*The records*
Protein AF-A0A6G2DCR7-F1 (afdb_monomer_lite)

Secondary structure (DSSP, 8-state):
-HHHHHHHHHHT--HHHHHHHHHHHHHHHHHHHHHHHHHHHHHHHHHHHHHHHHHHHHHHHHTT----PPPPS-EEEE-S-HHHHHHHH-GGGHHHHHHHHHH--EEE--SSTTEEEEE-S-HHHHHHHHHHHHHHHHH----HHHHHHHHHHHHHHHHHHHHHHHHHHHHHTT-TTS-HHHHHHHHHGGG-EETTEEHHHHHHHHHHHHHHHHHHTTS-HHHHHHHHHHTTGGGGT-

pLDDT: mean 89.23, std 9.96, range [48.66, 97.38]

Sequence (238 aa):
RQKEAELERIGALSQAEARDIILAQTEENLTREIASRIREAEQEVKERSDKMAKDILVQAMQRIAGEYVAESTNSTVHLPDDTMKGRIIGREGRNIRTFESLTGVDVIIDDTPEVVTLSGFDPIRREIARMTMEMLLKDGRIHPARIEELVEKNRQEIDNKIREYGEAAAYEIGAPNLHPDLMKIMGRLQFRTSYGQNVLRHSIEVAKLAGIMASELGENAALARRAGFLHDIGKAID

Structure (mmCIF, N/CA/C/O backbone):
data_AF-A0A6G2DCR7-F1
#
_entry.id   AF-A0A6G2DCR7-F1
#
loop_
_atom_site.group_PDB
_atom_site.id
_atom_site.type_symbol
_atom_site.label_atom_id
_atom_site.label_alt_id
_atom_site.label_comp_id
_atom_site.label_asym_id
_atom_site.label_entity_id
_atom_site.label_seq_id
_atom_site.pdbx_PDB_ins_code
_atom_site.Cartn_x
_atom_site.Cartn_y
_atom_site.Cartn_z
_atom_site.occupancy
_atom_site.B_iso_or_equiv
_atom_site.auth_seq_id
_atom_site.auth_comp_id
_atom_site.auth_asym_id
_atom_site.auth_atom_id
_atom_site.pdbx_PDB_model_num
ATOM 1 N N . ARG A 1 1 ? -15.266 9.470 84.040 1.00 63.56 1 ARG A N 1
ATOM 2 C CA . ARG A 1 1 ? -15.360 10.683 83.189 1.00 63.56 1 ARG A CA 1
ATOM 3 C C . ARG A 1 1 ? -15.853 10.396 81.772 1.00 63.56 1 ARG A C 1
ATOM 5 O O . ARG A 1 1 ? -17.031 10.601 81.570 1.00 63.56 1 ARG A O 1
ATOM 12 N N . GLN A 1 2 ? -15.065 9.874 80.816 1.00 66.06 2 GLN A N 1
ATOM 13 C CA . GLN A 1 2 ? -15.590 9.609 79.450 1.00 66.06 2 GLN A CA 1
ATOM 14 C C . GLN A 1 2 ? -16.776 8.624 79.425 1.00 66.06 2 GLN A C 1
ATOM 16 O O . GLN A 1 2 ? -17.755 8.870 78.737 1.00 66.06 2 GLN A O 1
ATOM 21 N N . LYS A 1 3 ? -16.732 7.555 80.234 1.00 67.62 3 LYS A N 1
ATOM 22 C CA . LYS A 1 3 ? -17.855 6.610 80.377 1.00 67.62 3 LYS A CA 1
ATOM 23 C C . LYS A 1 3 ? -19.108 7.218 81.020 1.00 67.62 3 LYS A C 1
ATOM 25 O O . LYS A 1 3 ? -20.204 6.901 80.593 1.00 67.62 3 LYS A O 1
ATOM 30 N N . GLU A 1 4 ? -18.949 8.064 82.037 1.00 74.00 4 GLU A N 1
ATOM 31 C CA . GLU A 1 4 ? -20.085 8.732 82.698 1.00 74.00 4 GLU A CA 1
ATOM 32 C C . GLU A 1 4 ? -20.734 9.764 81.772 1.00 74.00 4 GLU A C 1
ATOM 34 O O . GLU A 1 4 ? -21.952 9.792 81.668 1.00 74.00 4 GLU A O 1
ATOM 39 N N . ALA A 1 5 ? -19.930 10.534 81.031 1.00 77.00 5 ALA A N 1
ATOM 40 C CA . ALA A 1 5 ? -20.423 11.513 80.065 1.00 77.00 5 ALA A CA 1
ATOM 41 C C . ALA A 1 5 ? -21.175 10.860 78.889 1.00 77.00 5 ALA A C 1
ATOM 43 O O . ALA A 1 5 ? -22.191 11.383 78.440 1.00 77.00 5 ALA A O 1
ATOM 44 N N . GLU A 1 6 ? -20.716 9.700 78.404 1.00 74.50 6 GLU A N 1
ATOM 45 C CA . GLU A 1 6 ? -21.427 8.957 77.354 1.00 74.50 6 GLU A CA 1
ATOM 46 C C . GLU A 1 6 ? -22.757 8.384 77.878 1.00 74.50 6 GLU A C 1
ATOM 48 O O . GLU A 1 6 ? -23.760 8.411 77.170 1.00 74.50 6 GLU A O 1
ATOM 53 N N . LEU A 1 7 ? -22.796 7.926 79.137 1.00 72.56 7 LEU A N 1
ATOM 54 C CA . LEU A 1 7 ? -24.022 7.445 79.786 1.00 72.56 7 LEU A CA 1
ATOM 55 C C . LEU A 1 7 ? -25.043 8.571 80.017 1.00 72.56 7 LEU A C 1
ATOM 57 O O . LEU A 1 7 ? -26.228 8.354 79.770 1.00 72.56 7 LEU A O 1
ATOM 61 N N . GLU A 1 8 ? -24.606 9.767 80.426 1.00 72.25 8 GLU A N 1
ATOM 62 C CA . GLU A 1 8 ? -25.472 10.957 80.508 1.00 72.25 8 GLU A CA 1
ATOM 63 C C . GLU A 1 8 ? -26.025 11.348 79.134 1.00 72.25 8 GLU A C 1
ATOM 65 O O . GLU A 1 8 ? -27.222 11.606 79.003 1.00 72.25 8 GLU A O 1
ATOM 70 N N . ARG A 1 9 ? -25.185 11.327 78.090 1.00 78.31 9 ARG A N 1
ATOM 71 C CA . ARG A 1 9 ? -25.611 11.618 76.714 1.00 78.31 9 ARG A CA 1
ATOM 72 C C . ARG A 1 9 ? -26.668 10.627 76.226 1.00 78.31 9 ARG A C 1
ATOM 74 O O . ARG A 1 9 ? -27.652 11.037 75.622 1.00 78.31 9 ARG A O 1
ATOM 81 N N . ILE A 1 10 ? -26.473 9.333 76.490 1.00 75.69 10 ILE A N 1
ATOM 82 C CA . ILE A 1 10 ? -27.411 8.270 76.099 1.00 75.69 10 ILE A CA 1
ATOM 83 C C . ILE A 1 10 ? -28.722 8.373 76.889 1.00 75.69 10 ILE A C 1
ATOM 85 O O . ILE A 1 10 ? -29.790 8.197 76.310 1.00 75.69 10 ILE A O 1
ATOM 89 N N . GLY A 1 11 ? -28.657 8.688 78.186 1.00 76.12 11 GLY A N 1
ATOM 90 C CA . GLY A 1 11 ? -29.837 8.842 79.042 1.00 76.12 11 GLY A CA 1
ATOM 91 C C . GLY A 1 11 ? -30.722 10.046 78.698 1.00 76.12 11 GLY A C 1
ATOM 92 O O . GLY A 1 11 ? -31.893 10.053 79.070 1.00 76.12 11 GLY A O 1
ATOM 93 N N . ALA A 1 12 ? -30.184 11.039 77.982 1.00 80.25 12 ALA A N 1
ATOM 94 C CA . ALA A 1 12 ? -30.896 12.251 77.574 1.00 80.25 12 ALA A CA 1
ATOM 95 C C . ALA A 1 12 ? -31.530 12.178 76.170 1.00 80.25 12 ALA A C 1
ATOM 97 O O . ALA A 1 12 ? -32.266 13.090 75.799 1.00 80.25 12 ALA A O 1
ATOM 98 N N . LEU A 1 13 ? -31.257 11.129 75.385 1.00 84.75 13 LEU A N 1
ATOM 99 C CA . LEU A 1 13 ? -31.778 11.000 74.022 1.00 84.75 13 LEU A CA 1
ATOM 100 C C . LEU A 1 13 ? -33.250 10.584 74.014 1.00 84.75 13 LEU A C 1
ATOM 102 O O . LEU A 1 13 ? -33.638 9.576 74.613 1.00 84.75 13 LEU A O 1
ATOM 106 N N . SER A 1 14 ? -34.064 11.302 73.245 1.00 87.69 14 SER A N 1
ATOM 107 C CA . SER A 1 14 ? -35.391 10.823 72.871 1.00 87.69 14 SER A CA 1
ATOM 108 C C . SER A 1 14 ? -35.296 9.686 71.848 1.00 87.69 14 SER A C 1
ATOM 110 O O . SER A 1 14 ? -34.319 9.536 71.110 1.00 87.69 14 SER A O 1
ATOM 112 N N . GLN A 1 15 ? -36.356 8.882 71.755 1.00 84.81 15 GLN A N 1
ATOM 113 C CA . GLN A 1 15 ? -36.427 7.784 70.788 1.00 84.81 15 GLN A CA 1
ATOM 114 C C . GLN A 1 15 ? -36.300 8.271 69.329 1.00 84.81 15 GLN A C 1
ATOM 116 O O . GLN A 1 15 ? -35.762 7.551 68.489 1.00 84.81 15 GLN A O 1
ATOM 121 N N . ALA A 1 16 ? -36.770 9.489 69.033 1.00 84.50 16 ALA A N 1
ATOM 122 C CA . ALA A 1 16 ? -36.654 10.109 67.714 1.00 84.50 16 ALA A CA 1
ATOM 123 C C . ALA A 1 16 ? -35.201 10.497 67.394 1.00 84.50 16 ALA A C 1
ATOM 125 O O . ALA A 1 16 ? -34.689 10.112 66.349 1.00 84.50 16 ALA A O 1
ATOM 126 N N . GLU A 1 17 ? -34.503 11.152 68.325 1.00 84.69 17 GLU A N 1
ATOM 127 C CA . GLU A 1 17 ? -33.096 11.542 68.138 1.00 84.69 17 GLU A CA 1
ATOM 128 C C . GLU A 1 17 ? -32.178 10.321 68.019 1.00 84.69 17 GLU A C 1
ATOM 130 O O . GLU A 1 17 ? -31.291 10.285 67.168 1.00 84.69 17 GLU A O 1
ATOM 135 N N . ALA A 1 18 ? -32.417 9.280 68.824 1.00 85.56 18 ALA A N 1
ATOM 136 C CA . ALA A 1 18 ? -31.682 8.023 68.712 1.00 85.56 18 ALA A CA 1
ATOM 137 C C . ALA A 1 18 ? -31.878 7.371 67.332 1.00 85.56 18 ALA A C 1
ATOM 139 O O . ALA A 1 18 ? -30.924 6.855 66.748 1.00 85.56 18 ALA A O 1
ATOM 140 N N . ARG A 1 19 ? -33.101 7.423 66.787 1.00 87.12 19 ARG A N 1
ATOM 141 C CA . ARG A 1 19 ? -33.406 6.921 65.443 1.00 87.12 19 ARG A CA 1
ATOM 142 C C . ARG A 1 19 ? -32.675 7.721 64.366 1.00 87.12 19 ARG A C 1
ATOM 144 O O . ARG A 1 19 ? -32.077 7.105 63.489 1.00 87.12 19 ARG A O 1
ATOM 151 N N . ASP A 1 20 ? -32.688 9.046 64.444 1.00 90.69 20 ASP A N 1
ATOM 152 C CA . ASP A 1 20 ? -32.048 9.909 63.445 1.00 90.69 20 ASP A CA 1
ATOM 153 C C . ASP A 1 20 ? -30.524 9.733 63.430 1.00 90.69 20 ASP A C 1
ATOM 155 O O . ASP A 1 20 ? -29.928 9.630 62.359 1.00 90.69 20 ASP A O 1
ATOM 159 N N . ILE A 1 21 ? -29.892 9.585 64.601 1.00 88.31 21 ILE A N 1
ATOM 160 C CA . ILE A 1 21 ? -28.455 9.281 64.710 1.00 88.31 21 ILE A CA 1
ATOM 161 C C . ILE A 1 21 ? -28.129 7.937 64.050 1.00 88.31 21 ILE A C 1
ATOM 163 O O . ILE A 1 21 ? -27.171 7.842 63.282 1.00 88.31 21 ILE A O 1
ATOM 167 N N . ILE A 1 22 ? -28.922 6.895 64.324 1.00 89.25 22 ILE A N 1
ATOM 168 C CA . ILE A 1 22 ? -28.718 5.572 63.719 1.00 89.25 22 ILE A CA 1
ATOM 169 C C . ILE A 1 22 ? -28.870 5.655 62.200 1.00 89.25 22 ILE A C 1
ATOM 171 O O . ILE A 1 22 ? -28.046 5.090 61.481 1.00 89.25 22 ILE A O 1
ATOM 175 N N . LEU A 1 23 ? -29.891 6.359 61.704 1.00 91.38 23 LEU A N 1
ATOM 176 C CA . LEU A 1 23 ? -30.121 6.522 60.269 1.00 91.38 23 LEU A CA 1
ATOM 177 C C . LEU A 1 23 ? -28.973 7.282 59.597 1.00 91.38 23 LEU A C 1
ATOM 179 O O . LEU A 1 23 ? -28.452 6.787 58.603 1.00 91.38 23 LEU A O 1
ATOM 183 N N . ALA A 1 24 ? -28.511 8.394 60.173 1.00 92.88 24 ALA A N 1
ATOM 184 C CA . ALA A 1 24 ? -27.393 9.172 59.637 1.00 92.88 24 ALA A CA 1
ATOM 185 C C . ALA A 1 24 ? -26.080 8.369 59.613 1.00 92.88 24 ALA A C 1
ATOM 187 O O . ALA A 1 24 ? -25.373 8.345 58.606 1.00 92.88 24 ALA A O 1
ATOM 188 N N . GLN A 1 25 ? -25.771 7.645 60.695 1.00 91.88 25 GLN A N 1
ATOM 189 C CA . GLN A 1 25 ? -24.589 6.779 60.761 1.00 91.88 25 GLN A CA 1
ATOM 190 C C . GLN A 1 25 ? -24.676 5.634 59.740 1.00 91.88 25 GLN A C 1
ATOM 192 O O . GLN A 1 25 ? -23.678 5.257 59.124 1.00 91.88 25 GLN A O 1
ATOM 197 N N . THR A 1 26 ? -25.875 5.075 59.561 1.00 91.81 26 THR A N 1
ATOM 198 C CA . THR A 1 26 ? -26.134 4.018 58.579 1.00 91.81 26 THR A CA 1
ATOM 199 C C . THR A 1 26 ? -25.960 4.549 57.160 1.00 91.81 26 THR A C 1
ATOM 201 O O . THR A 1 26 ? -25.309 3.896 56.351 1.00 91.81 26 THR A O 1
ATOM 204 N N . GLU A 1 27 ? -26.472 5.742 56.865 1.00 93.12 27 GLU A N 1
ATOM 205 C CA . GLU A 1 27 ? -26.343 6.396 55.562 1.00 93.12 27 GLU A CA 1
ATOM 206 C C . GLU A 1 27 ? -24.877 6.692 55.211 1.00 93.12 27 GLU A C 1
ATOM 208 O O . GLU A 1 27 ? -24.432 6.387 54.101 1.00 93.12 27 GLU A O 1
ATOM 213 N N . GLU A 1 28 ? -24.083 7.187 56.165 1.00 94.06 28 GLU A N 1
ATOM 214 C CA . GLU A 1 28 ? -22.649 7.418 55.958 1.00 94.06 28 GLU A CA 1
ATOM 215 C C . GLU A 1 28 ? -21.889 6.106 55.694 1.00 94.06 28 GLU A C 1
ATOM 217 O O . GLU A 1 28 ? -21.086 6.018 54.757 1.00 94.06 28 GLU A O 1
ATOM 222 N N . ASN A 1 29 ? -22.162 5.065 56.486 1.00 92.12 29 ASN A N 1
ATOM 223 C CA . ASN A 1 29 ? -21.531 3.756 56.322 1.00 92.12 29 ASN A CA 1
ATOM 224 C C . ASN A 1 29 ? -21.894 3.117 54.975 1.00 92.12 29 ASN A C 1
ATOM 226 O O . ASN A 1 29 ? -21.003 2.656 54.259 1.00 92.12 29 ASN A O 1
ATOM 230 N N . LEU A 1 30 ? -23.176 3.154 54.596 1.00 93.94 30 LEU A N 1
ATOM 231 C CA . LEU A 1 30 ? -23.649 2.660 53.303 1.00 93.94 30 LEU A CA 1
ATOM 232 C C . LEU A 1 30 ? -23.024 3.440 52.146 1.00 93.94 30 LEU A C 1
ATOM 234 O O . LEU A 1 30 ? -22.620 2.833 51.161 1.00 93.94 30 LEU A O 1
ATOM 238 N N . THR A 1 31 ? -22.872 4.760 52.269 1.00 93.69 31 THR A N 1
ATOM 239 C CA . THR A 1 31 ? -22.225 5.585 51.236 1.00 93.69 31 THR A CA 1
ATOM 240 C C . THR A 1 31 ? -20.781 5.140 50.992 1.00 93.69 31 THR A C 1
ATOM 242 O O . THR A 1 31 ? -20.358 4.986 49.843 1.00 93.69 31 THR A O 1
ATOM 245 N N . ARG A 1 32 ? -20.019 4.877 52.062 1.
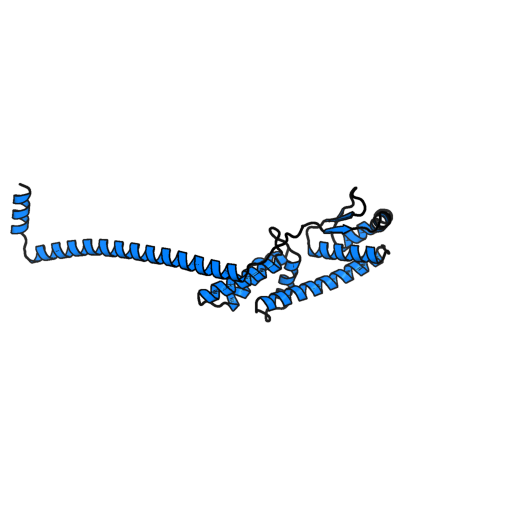00 93.94 32 ARG A N 1
ATOM 246 C CA . ARG A 1 32 ? -18.639 4.370 51.958 1.00 93.94 32 ARG A CA 1
ATOM 247 C C . ARG A 1 32 ? -18.590 2.965 51.361 1.00 93.94 32 ARG A C 1
ATOM 249 O O . ARG A 1 32 ? -17.725 2.698 50.526 1.00 93.94 32 ARG A O 1
ATOM 256 N N . GLU A 1 33 ? -19.509 2.089 51.762 1.00 94.38 33 GLU A N 1
ATOM 257 C CA . GLU A 1 33 ? -19.595 0.723 51.241 1.00 94.38 33 GLU A CA 1
ATOM 258 C C . GLU A 1 33 ? -19.950 0.712 49.749 1.00 94.38 33 GLU A C 1
ATOM 260 O O . GLU A 1 33 ? -19.265 0.059 48.962 1.00 94.38 33 GLU A O 1
ATOM 265 N N . ILE A 1 34 ? -20.951 1.495 49.335 1.00 94.62 34 ILE A N 1
ATOM 266 C CA . ILE A 1 34 ? -21.340 1.667 47.929 1.00 94.62 34 ILE A CA 1
ATOM 267 C C . ILE A 1 34 ? -20.150 2.178 47.115 1.00 94.62 34 ILE A C 1
ATOM 269 O O . ILE A 1 34 ? -19.843 1.612 46.069 1.00 94.62 34 ILE A O 1
ATOM 273 N N . ALA A 1 35 ? -19.426 3.189 47.605 1.00 94.06 35 ALA A N 1
ATOM 274 C CA . ALA A 1 35 ? -18.239 3.698 46.921 1.00 94.06 35 ALA A CA 1
ATOM 275 C C . ALA A 1 35 ? -17.121 2.644 46.791 1.00 94.06 35 ALA A C 1
ATOM 277 O O . ALA A 1 35 ? -16.424 2.621 45.777 1.00 94.06 35 ALA A O 1
ATOM 278 N N . SER A 1 36 ? -16.936 1.766 47.787 1.00 95.88 36 SER A N 1
ATOM 279 C CA . SER A 1 36 ? -15.990 0.642 47.681 1.00 95.88 36 SER A CA 1
ATOM 280 C C . SER A 1 36 ? -16.430 -0.358 46.620 1.00 95.88 36 SER A C 1
ATOM 282 O O . SER A 1 36 ? -15.649 -0.669 45.726 1.00 95.88 36 SER A O 1
ATOM 284 N N . ARG A 1 37 ? -17.700 -0.780 46.656 1.00 94.81 37 ARG A N 1
ATOM 285 C CA . ARG A 1 37 ? -18.258 -1.730 45.684 1.00 94.81 37 ARG A CA 1
ATOM 286 C C . ARG A 1 37 ? -18.198 -1.202 44.254 1.00 94.81 37 ARG A C 1
ATOM 288 O O . ARG A 1 37 ? -17.912 -1.972 43.346 1.00 94.81 37 ARG A O 1
ATOM 295 N N . ILE A 1 38 ? -18.437 0.096 44.049 1.00 95.62 38 ILE A N 1
ATOM 296 C CA . ILE A 1 38 ? -18.287 0.731 42.732 1.00 95.62 38 ILE A CA 1
ATOM 297 C C . ILE A 1 38 ? -16.837 0.618 42.256 1.00 95.62 38 ILE A C 1
ATOM 299 O O . ILE A 1 38 ? -16.610 0.141 41.151 1.00 95.62 38 ILE A O 1
ATOM 303 N N . ARG A 1 39 ? -15.854 0.978 43.093 1.00 95.88 39 ARG A N 1
ATOM 304 C CA . ARG A 1 39 ? -14.430 0.877 42.725 1.00 95.88 39 ARG A CA 1
ATOM 305 C C . ARG A 1 39 ? -13.993 -0.556 42.430 1.00 95.88 39 ARG A C 1
ATOM 307 O O . ARG A 1 39 ? -13.235 -0.780 41.493 1.00 95.88 39 ARG A O 1
ATOM 314 N N . GLU A 1 40 ? -14.458 -1.518 43.221 1.00 95.94 40 GLU A N 1
ATOM 315 C CA . GLU A 1 40 ? -14.181 -2.942 43.007 1.00 95.94 40 GLU A CA 1
ATOM 316 C C . GLU A 1 40 ? -14.774 -3.426 41.678 1.00 95.94 40 GLU A C 1
ATOM 318 O O . GLU A 1 40 ? -14.069 -4.050 40.886 1.00 95.94 40 GLU A O 1
ATOM 323 N N . ALA A 1 41 ? -16.027 -3.065 41.385 1.00 95.75 41 ALA A N 1
ATOM 324 C CA . ALA A 1 41 ? -16.678 -3.402 40.122 1.00 95.75 41 ALA A CA 1
ATOM 325 C C . ALA A 1 41 ? -15.988 -2.743 38.914 1.00 95.75 41 ALA A C 1
ATOM 327 O O . ALA A 1 41 ? -15.786 -3.392 37.890 1.00 95.75 41 ALA A O 1
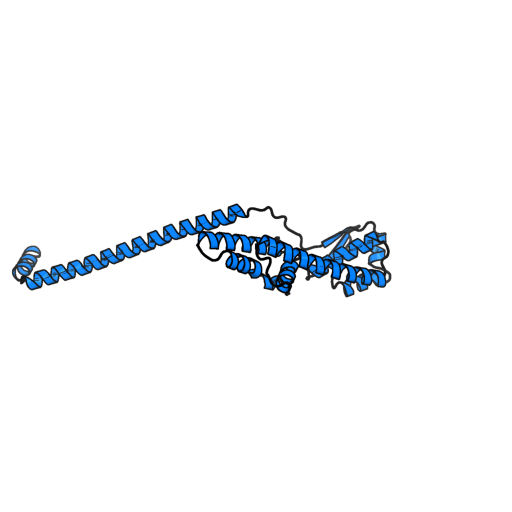
ATOM 328 N N . GLU A 1 42 ? -15.586 -1.474 39.023 1.00 95.69 42 GLU A N 1
ATOM 329 C CA . GLU A 1 42 ? -14.823 -0.777 37.979 1.00 95.69 42 GLU A CA 1
ATOM 330 C C . GLU A 1 42 ? -13.478 -1.463 37.707 1.00 95.69 42 GLU A C 1
ATOM 332 O O . GLU A 1 42 ? -13.096 -1.645 36.547 1.00 95.69 42 GLU A O 1
ATOM 337 N N . GLN A 1 43 ? -12.774 -1.882 38.762 1.00 96.00 43 GLN A N 1
ATOM 338 C CA . GLN A 1 43 ? -11.507 -2.596 38.641 1.00 96.00 43 GLN A CA 1
ATOM 339 C C . GLN A 1 43 ? -11.693 -3.972 37.982 1.00 96.00 43 GLN A C 1
ATOM 341 O O . GLN A 1 43 ? -10.942 -4.311 37.067 1.00 96.00 43 GLN A O 1
ATOM 346 N N . GLU A 1 44 ? -12.719 -4.732 38.372 1.00 95.56 44 GLU A N 1
ATOM 347 C CA . GLU A 1 44 ? -13.038 -6.027 37.757 1.00 95.56 44 GLU A CA 1
ATOM 348 C C . GLU A 1 44 ? -13.381 -5.875 36.267 1.00 95.56 44 GLU A C 1
ATOM 350 O O . GLU A 1 44 ? -12.866 -6.613 35.419 1.00 95.56 44 GLU A O 1
ATOM 355 N N . VAL A 1 45 ? -14.211 -4.884 35.921 1.00 96.00 45 VAL A N 1
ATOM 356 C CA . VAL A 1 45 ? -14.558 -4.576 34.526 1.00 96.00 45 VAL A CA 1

*Work order*
Above are some lines. Repeat exactly, and only, those from the line that has "ATOM 341 O O" through the line that has "ATOM 348 C C".

*Task answer*
ATOM 341 O O . GLN A 1 43 ? -10.942 -4.311 37.067 1.00 96.00 43 GLN A O 1
ATOM 346 N N . GLU A 1 44 ? -12.719 -4.732 38.372 1.00 95.56 44 GLU A N 1
ATOM 347 C CA . GLU A 1 44 ? -13.038 -6.027 37.757 1.00 95.56 44 GLU A CA 1
ATOM 348 C C . GLU A 1 44 ? -13.381 -5.875 36.267 1.00 95.56 44 GLU A C 1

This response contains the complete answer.